Exercise objective |
Everything from the line containing "ATOM 220 O O" through the last line of the records below should be printed exactly, please, and nothing else.
"""
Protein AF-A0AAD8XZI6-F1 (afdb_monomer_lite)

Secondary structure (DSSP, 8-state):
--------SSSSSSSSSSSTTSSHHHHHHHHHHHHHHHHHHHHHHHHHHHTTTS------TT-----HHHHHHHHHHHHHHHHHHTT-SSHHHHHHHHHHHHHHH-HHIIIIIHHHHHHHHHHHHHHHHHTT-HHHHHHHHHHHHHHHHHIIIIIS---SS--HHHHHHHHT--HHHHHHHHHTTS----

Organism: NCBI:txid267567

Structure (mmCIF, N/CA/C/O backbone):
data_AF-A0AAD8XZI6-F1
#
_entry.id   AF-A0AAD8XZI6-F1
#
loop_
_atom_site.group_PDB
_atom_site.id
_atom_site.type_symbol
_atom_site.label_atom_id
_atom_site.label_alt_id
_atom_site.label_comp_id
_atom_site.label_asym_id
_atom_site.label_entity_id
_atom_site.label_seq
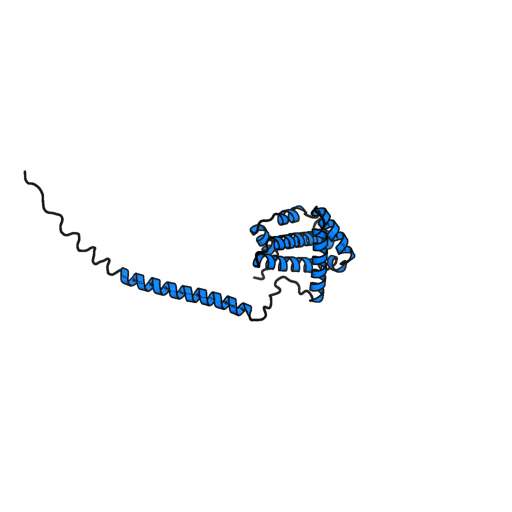_id
_atom_site.pdbx_PDB_ins_code
_atom_site.Cartn_x
_atom_site.Cartn_y
_atom_site.Cartn_z
_atom_site.occupancy
_atom_site.B_iso_or_equiv
_atom_site.auth_seq_id
_atom_site.auth_comp_id
_atom_site.auth_asym_id
_atom_site.auth_atom_id
_atom_site.pdbx_PDB_model_num
ATOM 1 N N . MET A 1 1 ? 65.478 -61.655 -53.669 1.00 42.12 1 MET A N 1
ATOM 2 C CA . MET A 1 1 ? 64.534 -61.055 -52.698 1.00 42.12 1 MET A CA 1
ATOM 3 C C . MET A 1 1 ? 63.296 -60.546 -53.439 1.00 42.12 1 MET A C 1
ATOM 5 O O . MET A 1 1 ? 63.442 -59.610 -54.215 1.00 42.12 1 MET A O 1
ATOM 9 N N . PRO A 1 2 ? 62.110 -61.169 -53.294 1.00 42.59 2 PRO A N 1
ATOM 10 C CA . PRO A 1 2 ? 60.911 -60.796 -54.051 1.00 42.59 2 PRO A CA 1
ATOM 11 C C . PRO A 1 2 ? 60.072 -59.729 -53.325 1.00 42.59 2 PRO A C 1
ATOM 13 O O . PRO A 1 2 ? 59.727 -59.883 -52.154 1.00 42.59 2 PRO A O 1
ATOM 16 N N . SER A 1 3 ? 59.729 -58.653 -54.038 1.00 48.84 3 SER A N 1
ATOM 17 C CA . SER A 1 3 ? 59.005 -57.483 -53.524 1.00 48.84 3 SER A CA 1
ATOM 18 C C . SER A 1 3 ? 57.479 -57.656 -53.610 1.00 48.84 3 SER A C 1
ATOM 20 O O . SER A 1 3 ? 56.924 -57.975 -54.662 1.00 48.84 3 SER A O 1
ATOM 22 N N . ARG A 1 4 ? 56.795 -57.452 -52.475 1.00 50.19 4 ARG A N 1
ATOM 23 C CA . ARG A 1 4 ? 55.344 -57.605 -52.270 1.00 50.19 4 ARG A CA 1
ATOM 24 C C . ARG A 1 4 ? 54.555 -56.433 -52.877 1.00 50.19 4 ARG A C 1
ATOM 26 O O . ARG A 1 4 ? 54.491 -55.355 -52.295 1.00 50.19 4 ARG A O 1
ATOM 33 N N . LYS A 1 5 ? 53.842 -56.665 -53.983 1.00 55.94 5 LYS A N 1
ATOM 34 C CA . LYS A 1 5 ? 52.712 -55.833 -54.445 1.00 55.94 5 LYS A CA 1
ATOM 35 C C . LYS A 1 5 ? 51.570 -56.747 -54.880 1.00 55.94 5 LYS A C 1
ATOM 37 O O . LYS A 1 5 ? 51.722 -57.408 -55.899 1.00 55.94 5 LYS A O 1
ATOM 42 N N . LYS A 1 6 ? 50.464 -56.768 -54.118 1.00 52.91 6 LYS A N 1
ATOM 43 C CA . LYS A 1 6 ? 49.061 -57.066 -54.522 1.00 52.91 6 LYS A CA 1
ATOM 44 C C . LYS A 1 6 ? 48.236 -57.509 -53.301 1.00 52.91 6 LYS A C 1
ATOM 46 O O . LYS A 1 6 ? 48.146 -58.694 -53.024 1.00 52.91 6 LYS A O 1
ATOM 51 N N . ALA A 1 7 ? 47.627 -56.563 -52.581 1.00 51.91 7 ALA A N 1
ATOM 52 C CA . ALA A 1 7 ? 46.513 -56.829 -51.652 1.00 51.91 7 ALA A CA 1
ATOM 53 C C . ALA A 1 7 ? 45.869 -55.508 -51.185 1.00 51.91 7 ALA A C 1
ATOM 55 O O . ALA A 1 7 ? 45.990 -55.122 -50.027 1.00 51.91 7 ALA A O 1
ATOM 56 N N . LYS A 1 8 ? 45.248 -54.734 -52.086 1.00 53.38 8 LYS A N 1
ATOM 57 C CA . LYS A 1 8 ? 44.539 -53.500 -51.677 1.00 53.38 8 LYS A CA 1
ATOM 58 C C . LYS A 1 8 ? 43.379 -53.109 -52.596 1.00 53.38 8 LYS A C 1
ATOM 60 O O . LYS A 1 8 ? 43.144 -51.936 -52.855 1.00 53.38 8 LYS A O 1
ATOM 65 N N . GLY A 1 9 ? 42.638 -54.095 -53.093 1.00 51.28 9 GLY A N 1
ATOM 66 C CA . GLY A 1 9 ? 41.464 -53.859 -53.931 1.00 51.28 9 GLY A CA 1
ATOM 67 C C . GLY A 1 9 ? 40.428 -54.949 -53.727 1.00 51.28 9 GLY A C 1
ATOM 68 O O . GLY A 1 9 ? 40.477 -55.933 -54.449 1.00 51.28 9 GLY A O 1
ATOM 69 N N . ARG A 1 10 ? 39.554 -54.792 -52.719 1.00 52.50 10 ARG A N 1
ATOM 70 C CA . ARG A 1 10 ? 38.243 -55.484 -52.592 1.00 52.50 10 ARG A CA 1
ATOM 71 C C . ARG A 1 10 ? 37.419 -55.129 -51.338 1.00 52.50 10 ARG A C 1
ATOM 73 O O . ARG A 1 10 ? 36.337 -55.665 -51.185 1.00 52.50 10 ARG A O 1
ATOM 80 N N . ALA A 1 11 ? 37.847 -54.186 -50.489 1.00 50.16 11 ALA A N 1
ATOM 81 C CA . ALA A 1 11 ? 37.100 -53.804 -49.274 1.00 50.16 11 ALA A CA 1
ATOM 82 C C . ALA A 1 11 ? 36.341 -52.455 -49.353 1.00 50.16 11 ALA A C 1
ATOM 84 O O . ALA A 1 11 ? 35.849 -51.970 -48.343 1.00 50.16 11 ALA A O 1
ATOM 85 N N . ARG A 1 12 ? 36.244 -51.808 -50.527 1.00 51.59 12 ARG A N 1
ATOM 86 C CA . ARG A 1 12 ? 35.660 -50.449 -50.661 1.00 51.59 12 ARG A CA 1
ATOM 87 C C . ARG A 1 12 ? 34.335 -50.353 -51.432 1.00 51.59 12 ARG A C 1
ATOM 89 O O . ARG A 1 12 ? 33.899 -49.242 -51.707 1.00 51.59 12 ARG A O 1
ATOM 96 N N . ARG A 1 13 ? 33.678 -51.469 -51.770 1.00 50.19 13 ARG A N 1
ATOM 97 C CA . ARG A 1 13 ? 32.396 -51.440 -52.511 1.00 50.19 13 ARG A CA 1
ATOM 98 C C . ARG A 1 13 ? 31.132 -51.784 -51.708 1.00 50.19 13 ARG A C 1
ATOM 100 O O . ARG A 1 13 ? 30.062 -51.501 -52.210 1.00 50.19 13 ARG A O 1
ATOM 107 N N . ALA A 1 14 ? 31.220 -52.253 -50.460 1.00 48.84 14 ALA A N 1
ATOM 108 C CA . ALA A 1 14 ? 30.028 -52.607 -49.664 1.00 48.84 14 ALA A CA 1
ATOM 109 C C . ALA A 1 14 ? 29.541 -51.519 -48.676 1.00 48.84 14 ALA A C 1
ATOM 111 O O . ALA A 1 14 ? 28.465 -51.641 -48.109 1.00 48.84 14 ALA A O 1
ATOM 112 N N . VAL A 1 15 ? 30.296 -50.432 -48.465 1.00 47.88 15 VAL A N 1
ATOM 113 C CA . VAL A 1 15 ? 29.930 -49.375 -47.489 1.00 47.88 15 VAL A CA 1
ATOM 114 C C . VAL A 1 15 ? 29.110 -48.239 -48.124 1.00 47.88 15 VAL A C 1
ATOM 116 O O . VAL A 1 15 ? 28.460 -47.475 -47.416 1.00 47.88 15 VAL A O 1
ATOM 119 N N . LYS A 1 16 ? 29.094 -48.119 -49.460 1.00 49.75 16 LYS A N 1
ATOM 120 C CA . LYS A 1 16 ? 28.373 -47.034 -50.152 1.00 49.75 16 LYS A CA 1
ATOM 121 C C . LYS A 1 16 ? 26.883 -47.311 -50.396 1.00 49.75 16 LYS A C 1
ATOM 123 O O . LYS A 1 16 ? 26.133 -46.351 -50.492 1.00 49.75 16 LYS A O 1
ATOM 128 N N . GLU A 1 17 ? 26.436 -48.566 -50.415 1.00 44.81 17 GLU A N 1
ATOM 129 C CA . GLU A 1 17 ? 25.013 -48.897 -50.636 1.00 44.81 17 GLU A CA 1
ATOM 130 C C . GLU A 1 17 ? 24.173 -48.930 -49.347 1.00 44.81 17 GLU A C 1
ATOM 132 O O . GLU A 1 17 ? 22.955 -48.803 -49.407 1.00 44.81 17 GLU A O 1
ATOM 137 N N . ALA A 1 18 ? 24.797 -48.987 -48.164 1.00 47.28 18 ALA A N 1
ATOM 138 C CA . ALA A 1 18 ? 24.087 -48.901 -46.881 1.00 47.28 18 ALA A CA 1
ATOM 139 C C . ALA A 1 18 ? 23.805 -47.455 -46.415 1.00 47.28 18 ALA A C 1
ATOM 141 O O . ALA A 1 18 ? 23.049 -47.258 -45.466 1.00 47.28 18 ALA A O 1
ATOM 142 N N . LYS A 1 19 ? 24.395 -46.437 -47.063 1.00 47.44 19 LYS A N 1
ATOM 143 C CA . LYS A 1 19 ? 24.161 -45.018 -46.727 1.00 47.44 19 LYS A CA 1
ATOM 144 C C . LYS A 1 19 ? 23.029 -44.360 -47.521 1.00 47.44 19 LYS A C 1
ATOM 146 O O . LYS A 1 19 ? 22.446 -43.414 -47.017 1.00 47.44 19 LYS A O 1
ATOM 151 N N . ALA A 1 20 ? 22.658 -44.890 -48.686 1.00 45.12 20 ALA A N 1
ATOM 152 C CA . ALA A 1 20 ? 21.605 -44.301 -49.521 1.00 45.12 20 ALA A CA 1
ATOM 153 C C . ALA A 1 20 ? 20.168 -44.655 -49.078 1.00 45.12 20 ALA A C 1
ATOM 155 O O . ALA A 1 20 ? 19.227 -44.026 -49.534 1.00 45.12 20 ALA A O 1
ATOM 156 N N . LYS A 1 21 ? 19.978 -45.628 -48.172 1.00 44.94 21 LYS A N 1
ATOM 157 C CA . LYS A 1 21 ? 18.647 -46.010 -47.647 1.00 44.94 21 LYS A CA 1
ATOM 158 C C . LYS A 1 21 ? 18.281 -45.388 -46.292 1.00 44.94 21 LYS A C 1
ATOM 160 O O . LYS A 1 21 ? 17.228 -45.703 -45.758 1.00 44.94 21 LYS A O 1
ATOM 165 N N . LYS A 1 22 ? 19.139 -44.542 -45.706 1.00 42.78 22 LYS A N 1
ATOM 166 C CA . LYS A 1 22 ? 18.869 -43.868 -44.417 1.00 42.78 22 LYS A CA 1
ATOM 167 C C . LYS A 1 22 ? 18.558 -42.373 -44.534 1.00 42.78 22 LYS A C 1
ATOM 169 O O . LYS A 1 22 ? 18.168 -41.779 -43.538 1.00 42.78 22 LYS A O 1
ATOM 174 N N . GLU A 1 23 ? 18.724 -41.771 -45.711 1.00 41.78 23 GLU A N 1
ATOM 175 C CA . GLU A 1 23 ? 18.473 -40.334 -45.911 1.00 41.78 23 GLU A CA 1
ATOM 176 C C . GLU A 1 23 ? 17.043 -40.019 -46.377 1.00 41.78 23 GLU A C 1
ATOM 178 O O . GLU A 1 23 ? 16.564 -38.920 -46.116 1.00 41.78 23 GLU A O 1
ATOM 183 N N . GLU A 1 24 ? 16.310 -40.976 -46.958 1.00 42.81 24 GLU A N 1
ATOM 184 C CA . GLU A 1 24 ? 14.906 -40.760 -47.356 1.00 42.81 24 GLU A CA 1
ATOM 185 C C . GLU A 1 24 ? 13.929 -40.758 -46.167 1.00 42.81 24 GLU A C 1
ATOM 187 O O . GLU A 1 24 ? 12.954 -40.018 -46.190 1.00 42.81 24 GLU A O 1
ATOM 192 N N . ASP A 1 25 ? 14.224 -41.491 -45.089 1.00 41.84 25 ASP A N 1
ATOM 193 C CA . ASP A 1 25 ? 13.371 -41.539 -43.884 1.00 41.84 25 ASP A CA 1
ATOM 194 C C . ASP A 1 25 ? 13.609 -40.356 -42.925 1.00 41.84 25 ASP A C 1
ATOM 196 O O . ASP A 1 25 ? 12.802 -40.078 -42.041 1.00 41.84 25 ASP A O 1
ATOM 200 N N . SER A 1 26 ? 14.723 -39.631 -43.079 1.00 43.28 26 SER A N 1
ATOM 201 C CA . SER A 1 26 ? 15.054 -38.486 -42.221 1.00 43.28 26 SER A CA 1
ATOM 202 C C . SER A 1 26 ? 14.401 -37.188 -42.695 1.00 43.28 26 SER A C 1
ATOM 204 O O . SER A 1 26 ? 14.163 -36.302 -41.876 1.00 43.28 26 SER A O 1
ATOM 206 N N . HIS A 1 27 ? 14.130 -37.040 -43.994 1.00 44.12 27 HIS A N 1
ATOM 207 C CA . HIS A 1 27 ? 13.624 -35.778 -44.540 1.00 44.12 27 HIS A CA 1
ATOM 208 C C . HIS A 1 27 ? 12.107 -35.615 -44.362 1.00 44.12 27 HIS A C 1
ATOM 210 O O . HIS A 1 27 ? 11.623 -34.500 -44.167 1.00 44.12 27 HIS A O 1
ATOM 216 N N . THR A 1 28 ? 11.361 -36.720 -44.338 1.00 43.47 28 THR A N 1
ATOM 217 C CA . THR A 1 28 ? 9.909 -36.756 -44.092 1.00 43.47 28 THR A CA 1
ATOM 218 C C . THR A 1 28 ? 9.550 -36.507 -42.625 1.00 43.47 28 THR A C 1
ATOM 220 O O . THR A 1 28 ? 8.516 -35.906 -42.341 1.00 43.47 28 THR A O 1
ATOM 223 N N . VAL A 1 29 ? 10.405 -36.914 -41.680 1.00 46.34 29 VAL A N 1
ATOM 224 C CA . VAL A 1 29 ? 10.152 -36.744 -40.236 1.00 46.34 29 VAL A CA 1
"""
Answer area |
ATOM 220 O O . THR A 1 28 ? 8.516 -35.906 -42.341 1.00 43.47 28 THR A O 1
ATOM 223 N N . VAL A 1 29 ? 10.405 -36.914 -41.680 1.00 46.34 29 VAL A N 1
ATOM 224 C CA . VAL A 1 29 ? 10.152 -36.744 -40.236 1.00 46.34 29 VAL A CA 1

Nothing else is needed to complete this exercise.